[Records from a data collection]
# # # # #
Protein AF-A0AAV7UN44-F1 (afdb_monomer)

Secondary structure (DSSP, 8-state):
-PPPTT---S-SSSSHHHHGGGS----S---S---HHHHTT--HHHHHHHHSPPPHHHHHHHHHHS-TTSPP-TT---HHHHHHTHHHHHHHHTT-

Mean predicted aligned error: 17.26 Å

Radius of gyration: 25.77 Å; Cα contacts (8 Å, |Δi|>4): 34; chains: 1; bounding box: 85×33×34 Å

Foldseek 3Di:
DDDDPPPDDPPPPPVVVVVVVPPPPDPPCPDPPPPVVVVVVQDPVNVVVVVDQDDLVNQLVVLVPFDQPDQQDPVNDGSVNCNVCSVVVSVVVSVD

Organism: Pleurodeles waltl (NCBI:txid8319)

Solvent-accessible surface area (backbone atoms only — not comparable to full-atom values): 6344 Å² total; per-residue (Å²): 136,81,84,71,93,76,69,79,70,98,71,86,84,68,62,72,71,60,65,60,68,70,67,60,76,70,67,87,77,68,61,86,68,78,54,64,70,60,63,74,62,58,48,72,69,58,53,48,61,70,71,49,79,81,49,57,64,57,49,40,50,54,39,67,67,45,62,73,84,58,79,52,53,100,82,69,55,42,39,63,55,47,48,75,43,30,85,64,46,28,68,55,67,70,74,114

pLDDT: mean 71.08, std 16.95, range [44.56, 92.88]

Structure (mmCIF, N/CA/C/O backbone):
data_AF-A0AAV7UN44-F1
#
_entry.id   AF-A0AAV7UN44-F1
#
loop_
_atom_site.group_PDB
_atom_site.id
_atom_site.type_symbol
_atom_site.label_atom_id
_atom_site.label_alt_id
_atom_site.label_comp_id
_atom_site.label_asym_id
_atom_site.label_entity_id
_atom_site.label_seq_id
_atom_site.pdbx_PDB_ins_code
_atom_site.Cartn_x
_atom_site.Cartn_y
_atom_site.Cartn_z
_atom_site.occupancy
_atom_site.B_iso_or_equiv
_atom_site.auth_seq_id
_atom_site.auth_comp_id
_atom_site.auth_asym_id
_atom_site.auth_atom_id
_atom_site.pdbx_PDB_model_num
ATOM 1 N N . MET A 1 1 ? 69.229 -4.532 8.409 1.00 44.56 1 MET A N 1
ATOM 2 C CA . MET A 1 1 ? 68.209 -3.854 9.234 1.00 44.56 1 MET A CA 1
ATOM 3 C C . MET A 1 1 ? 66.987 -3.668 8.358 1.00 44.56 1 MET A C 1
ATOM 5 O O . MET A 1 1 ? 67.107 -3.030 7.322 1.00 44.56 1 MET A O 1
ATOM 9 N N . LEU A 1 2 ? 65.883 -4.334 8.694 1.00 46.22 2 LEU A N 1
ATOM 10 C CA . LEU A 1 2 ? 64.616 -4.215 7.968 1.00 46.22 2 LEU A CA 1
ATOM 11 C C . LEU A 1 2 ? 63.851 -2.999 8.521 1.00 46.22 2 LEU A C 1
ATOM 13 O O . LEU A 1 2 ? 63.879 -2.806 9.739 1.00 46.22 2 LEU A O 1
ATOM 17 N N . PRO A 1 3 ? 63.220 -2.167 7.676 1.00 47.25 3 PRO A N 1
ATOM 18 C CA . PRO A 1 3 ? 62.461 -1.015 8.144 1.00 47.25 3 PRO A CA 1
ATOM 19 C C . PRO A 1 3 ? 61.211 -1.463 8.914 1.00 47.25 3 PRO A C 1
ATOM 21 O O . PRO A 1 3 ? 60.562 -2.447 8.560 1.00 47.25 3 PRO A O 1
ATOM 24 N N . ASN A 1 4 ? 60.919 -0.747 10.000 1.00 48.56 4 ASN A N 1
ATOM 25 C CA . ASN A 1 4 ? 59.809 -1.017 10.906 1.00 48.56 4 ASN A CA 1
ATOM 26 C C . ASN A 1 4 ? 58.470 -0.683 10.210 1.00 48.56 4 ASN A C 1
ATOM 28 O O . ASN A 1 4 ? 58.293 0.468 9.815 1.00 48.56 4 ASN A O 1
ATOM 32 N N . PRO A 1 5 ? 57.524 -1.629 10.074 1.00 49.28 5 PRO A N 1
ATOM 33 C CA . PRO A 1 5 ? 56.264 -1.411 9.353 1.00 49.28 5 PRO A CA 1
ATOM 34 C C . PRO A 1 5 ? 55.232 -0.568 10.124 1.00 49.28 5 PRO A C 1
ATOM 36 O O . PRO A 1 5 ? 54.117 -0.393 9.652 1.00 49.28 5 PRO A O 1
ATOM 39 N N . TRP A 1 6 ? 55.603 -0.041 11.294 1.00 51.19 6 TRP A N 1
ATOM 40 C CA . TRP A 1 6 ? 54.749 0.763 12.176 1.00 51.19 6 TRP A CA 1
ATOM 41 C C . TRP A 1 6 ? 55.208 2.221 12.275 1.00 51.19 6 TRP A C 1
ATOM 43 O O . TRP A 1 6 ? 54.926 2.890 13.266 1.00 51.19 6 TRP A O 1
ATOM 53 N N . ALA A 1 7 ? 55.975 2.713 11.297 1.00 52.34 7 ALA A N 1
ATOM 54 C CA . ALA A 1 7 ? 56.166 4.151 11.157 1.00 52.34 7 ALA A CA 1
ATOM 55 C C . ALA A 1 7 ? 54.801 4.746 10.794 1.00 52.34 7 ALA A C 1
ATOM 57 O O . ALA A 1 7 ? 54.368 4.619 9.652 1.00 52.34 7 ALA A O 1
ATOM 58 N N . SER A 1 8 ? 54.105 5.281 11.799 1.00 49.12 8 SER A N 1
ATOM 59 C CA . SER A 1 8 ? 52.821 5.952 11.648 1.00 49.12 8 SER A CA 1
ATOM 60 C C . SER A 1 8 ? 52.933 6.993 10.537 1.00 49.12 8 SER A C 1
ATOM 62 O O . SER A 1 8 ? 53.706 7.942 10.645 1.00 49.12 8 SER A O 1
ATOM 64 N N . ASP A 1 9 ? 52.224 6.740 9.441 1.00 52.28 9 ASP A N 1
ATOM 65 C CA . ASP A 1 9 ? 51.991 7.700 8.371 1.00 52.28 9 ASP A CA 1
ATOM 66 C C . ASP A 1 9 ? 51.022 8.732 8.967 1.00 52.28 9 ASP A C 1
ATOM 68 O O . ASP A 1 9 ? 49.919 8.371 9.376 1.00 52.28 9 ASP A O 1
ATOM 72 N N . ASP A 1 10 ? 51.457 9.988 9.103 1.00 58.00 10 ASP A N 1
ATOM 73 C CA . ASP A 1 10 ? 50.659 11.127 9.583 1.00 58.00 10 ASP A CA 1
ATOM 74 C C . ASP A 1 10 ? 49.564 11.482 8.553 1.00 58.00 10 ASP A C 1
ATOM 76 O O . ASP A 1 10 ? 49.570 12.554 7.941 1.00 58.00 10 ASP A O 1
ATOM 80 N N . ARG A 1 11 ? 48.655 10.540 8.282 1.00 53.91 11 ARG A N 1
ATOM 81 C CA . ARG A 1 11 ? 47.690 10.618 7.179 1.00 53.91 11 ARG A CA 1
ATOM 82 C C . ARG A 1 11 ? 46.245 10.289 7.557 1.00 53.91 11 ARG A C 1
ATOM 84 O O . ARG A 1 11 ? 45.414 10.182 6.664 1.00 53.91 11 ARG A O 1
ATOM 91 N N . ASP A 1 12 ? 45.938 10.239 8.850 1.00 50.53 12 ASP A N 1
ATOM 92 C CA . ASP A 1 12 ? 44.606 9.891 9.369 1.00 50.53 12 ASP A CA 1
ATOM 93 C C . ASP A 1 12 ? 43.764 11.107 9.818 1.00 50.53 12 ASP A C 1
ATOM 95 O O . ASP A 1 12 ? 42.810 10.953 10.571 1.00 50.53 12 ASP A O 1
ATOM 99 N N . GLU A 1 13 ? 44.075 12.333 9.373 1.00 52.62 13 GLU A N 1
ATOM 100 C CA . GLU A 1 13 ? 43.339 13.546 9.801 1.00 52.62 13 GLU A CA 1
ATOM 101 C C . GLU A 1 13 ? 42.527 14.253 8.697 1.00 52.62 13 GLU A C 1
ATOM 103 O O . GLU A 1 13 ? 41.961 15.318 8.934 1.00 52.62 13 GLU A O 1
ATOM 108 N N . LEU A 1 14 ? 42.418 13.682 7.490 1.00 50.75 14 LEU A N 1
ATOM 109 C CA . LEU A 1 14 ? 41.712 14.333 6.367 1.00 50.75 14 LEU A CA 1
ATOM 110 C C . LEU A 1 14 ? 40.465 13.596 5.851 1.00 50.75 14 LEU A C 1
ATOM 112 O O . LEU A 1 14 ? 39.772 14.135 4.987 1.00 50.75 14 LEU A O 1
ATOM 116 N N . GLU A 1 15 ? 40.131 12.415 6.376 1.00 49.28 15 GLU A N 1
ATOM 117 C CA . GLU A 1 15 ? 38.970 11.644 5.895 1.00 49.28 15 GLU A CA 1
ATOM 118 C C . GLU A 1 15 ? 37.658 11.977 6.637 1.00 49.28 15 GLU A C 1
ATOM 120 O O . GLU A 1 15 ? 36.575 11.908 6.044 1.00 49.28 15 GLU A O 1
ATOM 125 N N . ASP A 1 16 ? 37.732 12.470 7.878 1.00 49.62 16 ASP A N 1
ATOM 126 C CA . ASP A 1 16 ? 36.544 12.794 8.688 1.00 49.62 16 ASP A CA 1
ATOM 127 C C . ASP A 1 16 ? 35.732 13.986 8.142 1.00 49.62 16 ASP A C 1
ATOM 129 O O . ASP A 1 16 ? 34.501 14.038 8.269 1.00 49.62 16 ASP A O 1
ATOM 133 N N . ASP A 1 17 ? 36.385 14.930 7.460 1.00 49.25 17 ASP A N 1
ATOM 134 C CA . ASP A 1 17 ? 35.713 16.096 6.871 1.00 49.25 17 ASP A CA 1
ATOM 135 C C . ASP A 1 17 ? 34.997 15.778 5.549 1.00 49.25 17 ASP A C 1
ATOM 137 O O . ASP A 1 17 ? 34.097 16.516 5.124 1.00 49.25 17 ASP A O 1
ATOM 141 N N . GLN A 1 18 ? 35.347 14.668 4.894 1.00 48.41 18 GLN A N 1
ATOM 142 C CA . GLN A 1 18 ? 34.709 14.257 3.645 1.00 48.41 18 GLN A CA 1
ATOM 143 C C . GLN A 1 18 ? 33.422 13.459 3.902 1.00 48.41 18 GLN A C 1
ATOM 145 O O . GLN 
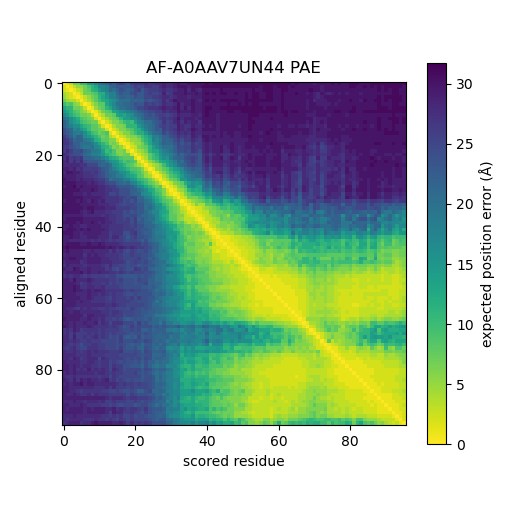A 1 18 ? 32.437 13.635 3.179 1.00 48.41 18 GLN A O 1
ATOM 150 N N . GLN A 1 19 ? 33.361 12.692 4.996 1.00 49.00 19 GLN A N 1
ATOM 151 C CA . GLN A 1 19 ? 32.144 11.984 5.418 1.00 49.00 19 GLN A CA 1
ATOM 152 C C . GLN A 1 19 ? 31.043 12.912 5.951 1.00 49.00 19 GLN A C 1
ATOM 154 O O . GLN A 1 19 ? 29.858 12.588 5.851 1.00 49.00 19 GLN A O 1
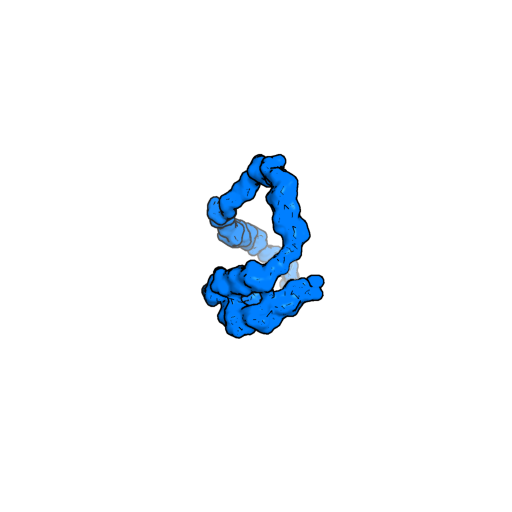ATOM 159 N N . ARG A 1 20 ? 31.393 14.109 6.436 1.00 49.41 20 ARG A N 1
ATOM 160 C CA . ARG A 1 20 ? 30.410 15.110 6.890 1.00 49.41 20 ARG A CA 1
ATOM 161 C C . ARG A 1 20 ? 29.646 15.801 5.760 1.00 49.41 20 ARG A C 1
ATOM 163 O O . ARG A 1 20 ? 28.580 16.357 6.010 1.00 49.41 20 ARG A O 1
ATOM 170 N N . LYS A 1 21 ? 30.141 15.749 4.519 1.00 53.12 21 LYS A N 1
ATOM 171 C CA . LYS A 1 21 ? 29.502 16.411 3.362 1.00 53.12 21 LYS A CA 1
ATOM 172 C C . LYS A 1 21 ? 28.372 15.598 2.723 1.00 53.12 21 LYS A C 1
ATOM 174 O O . LYS A 1 21 ? 27.656 16.135 1.882 1.00 53.12 21 LYS A O 1
ATOM 179 N N . HIS A 1 22 ? 28.188 14.337 3.123 1.00 46.50 22 HIS A N 1
ATOM 180 C CA . HIS A 1 22 ? 27.139 13.459 2.588 1.00 46.50 22 HIS A CA 1
ATOM 181 C C . HIS A 1 22 ? 25.898 13.329 3.471 1.00 46.50 22 HIS A C 1
ATOM 183 O O . HIS A 1 22 ? 24.928 12.702 3.045 1.00 46.50 22 HIS A O 1
ATOM 189 N N . ILE A 1 23 ? 25.854 13.987 4.635 1.00 52.22 23 ILE A N 1
ATOM 190 C CA . ILE A 1 23 ? 24.564 14.287 5.262 1.00 52.22 23 ILE A CA 1
ATOM 191 C C . ILE A 1 23 ? 24.005 15.477 4.492 1.00 52.22 23 ILE A C 1
ATOM 193 O O . ILE A 1 23 ? 24.133 16.631 4.901 1.00 52.22 23 ILE A O 1
ATOM 197 N N . GLY A 1 24 ? 23.470 15.183 3.305 1.00 45.12 24 GLY A N 1
ATOM 198 C CA . GLY A 1 24 ? 22.674 16.133 2.555 1.00 45.12 24 GLY A CA 1
ATOM 199 C C . GLY A 1 24 ? 21.700 16.774 3.528 1.00 45.12 24 GLY A C 1
ATOM 200 O O . GLY A 1 24 ? 21.051 16.072 4.308 1.00 45.12 24 GLY A O 1
ATOM 201 N N . THR A 1 25 ? 21.665 18.106 3.527 1.00 50.59 25 THR A N 1
ATOM 202 C CA . THR A 1 25 ? 20.582 18.884 4.116 1.00 50.59 25 THR A CA 1
ATOM 203 C C . THR A 1 25 ? 19.299 18.125 3.832 1.00 50.59 25 THR A C 1
ATOM 205 O O . THR A 1 25 ? 18.965 17.929 2.660 1.00 50.59 25 THR A O 1
ATOM 208 N N . ALA A 1 26 ? 18.662 17.601 4.885 1.00 50.28 26 ALA A N 1
ATOM 209 C CA . ALA A 1 26 ? 17.385 16.927 4.738 1.00 50.28 26 ALA A CA 1
ATOM 210 C C . ALA A 1 26 ? 16.523 17.849 3.870 1.00 50.28 26 ALA A C 1
ATOM 212 O O . ALA A 1 26 ? 16.478 19.046 4.178 1.00 50.28 26 ALA A O 1
ATOM 213 N N . PRO A 1 27 ? 15.939 17.369 2.757 1.00 48.38 27 PRO A N 1
ATOM 214 C CA . PRO A 1 27 ? 15.043 18.208 1.989 1.00 48.38 27 PRO A CA 1
ATOM 215 C C . PRO A 1 27 ? 14.028 18.765 2.982 1.00 48.38 27 PRO A C 1
ATOM 217 O O . PRO A 1 27 ? 13.359 18.005 3.682 1.00 48.38 27 PRO A O 1
ATOM 220 N N . SER A 1 28 ? 13.968 20.092 3.085 1.00 52.28 28 SER A N 1
ATOM 221 C CA . SER A 1 28 ? 13.051 20.824 3.964 1.00 52.28 28 SER A CA 1
ATOM 222 C C . SER A 1 28 ? 11.580 20.499 3.671 1.00 52.28 28 SER A C 1
ATOM 224 O O . SER A 1 28 ? 10.699 20.905 4.416 1.00 52.28 28 SER A O 1
ATOM 226 N N . ASP A 1 29 ? 11.331 19.725 2.615 1.00 49.44 29 ASP A N 1
ATOM 227 C CA . ASP A 1 29 ? 10.056 19.152 2.208 1.00 49.44 29 ASP A CA 1
ATOM 228 C C . ASP A 1 29 ? 9.778 17.802 2.891 1.00 49.44 29 ASP A C 1
ATOM 230 O O . ASP A 1 29 ? 9.192 16.889 2.301 1.00 49.44 29 ASP A O 1
ATOM 234 N N . LEU A 1 30 ? 10.189 17.648 4.154 1.00 47.22 30 LEU A N 1
ATOM 235 C CA . LEU A 1 30 ? 9.649 16.609 5.024 1.00 47.22 30 LEU A CA 1
ATOM 236 C C . LEU A 1 30 ? 8.185 16.927 5.314 1.00 47.22 30 LEU A C 1
ATOM 238 O O . LEU A 1 30 ? 7.857 17.408 6.391 1.00 47.22 30 LEU A O 1
ATOM 242 N N . THR A 1 31 ? 7.323 16.544 4.369 1.00 54.81 31 THR A N 1
ATOM 243 C CA . THR A 1 31 ? 5.901 16.221 4.545 1.00 54.81 31 THR A CA 1
ATOM 244 C C . THR A 1 31 ? 5.004 17.368 5.041 1.00 54.81 31 THR A C 1
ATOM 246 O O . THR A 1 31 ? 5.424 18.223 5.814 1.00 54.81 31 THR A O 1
# # # # #
Quote word for word only the lines above from the one containing "ATOM 129 O O" through the one containing "ATOM 151 C CA". Pictures stay out of your copy.

ATOM 129 O O . ASP A 1 16 ? 34.501 14.038 8.269 1.00 49.62 16 ASP A O 1
ATOM 133 N N . ASP A 1 17 ? 36.385 14.930 7.460 1.00 49.25 17 ASP A N 1
ATOM 134 C CA . ASP A 1 17 ? 35.713 16.096 6.871 1.00 49.25 17 ASP A CA 1
ATOM 135 C C . ASP A 1 17 ? 34.997 15.778 5.549 1.00 49.25 17 ASP A C 1
ATOM 137 O O . ASP A 1 17 ? 34.097 16.516 5.124 1.00 49.25 17 ASP A O 1
ATOM 141 N N . GLN A 1 18 ? 35.347 14.668 4.894 1.00 48.41 18 GLN A N 1
ATOM 142 C CA . GLN A 1 18 ? 34.709 14.257 3.645 1.00 48.41 18 GLN A CA 1
ATOM 143 C C . GLN A 1 18 ? 33.422 13.459 3.902 1.00 48.41 18 GLN A C 1
ATOM 145 O O . GLN 
A 1 18 ? 32.437 13.635 3.179 1.00 48.41 18 GLN A O 1
ATOM 150 N N . GLN A 1 19 ? 33.361 12.692 4.996 1.00 49.00 19 GLN A N 1
ATOM 151 C CA . GLN A 1 19 ? 32.144 11.984 5.418 1.00 49.00 19 GLN A CA 1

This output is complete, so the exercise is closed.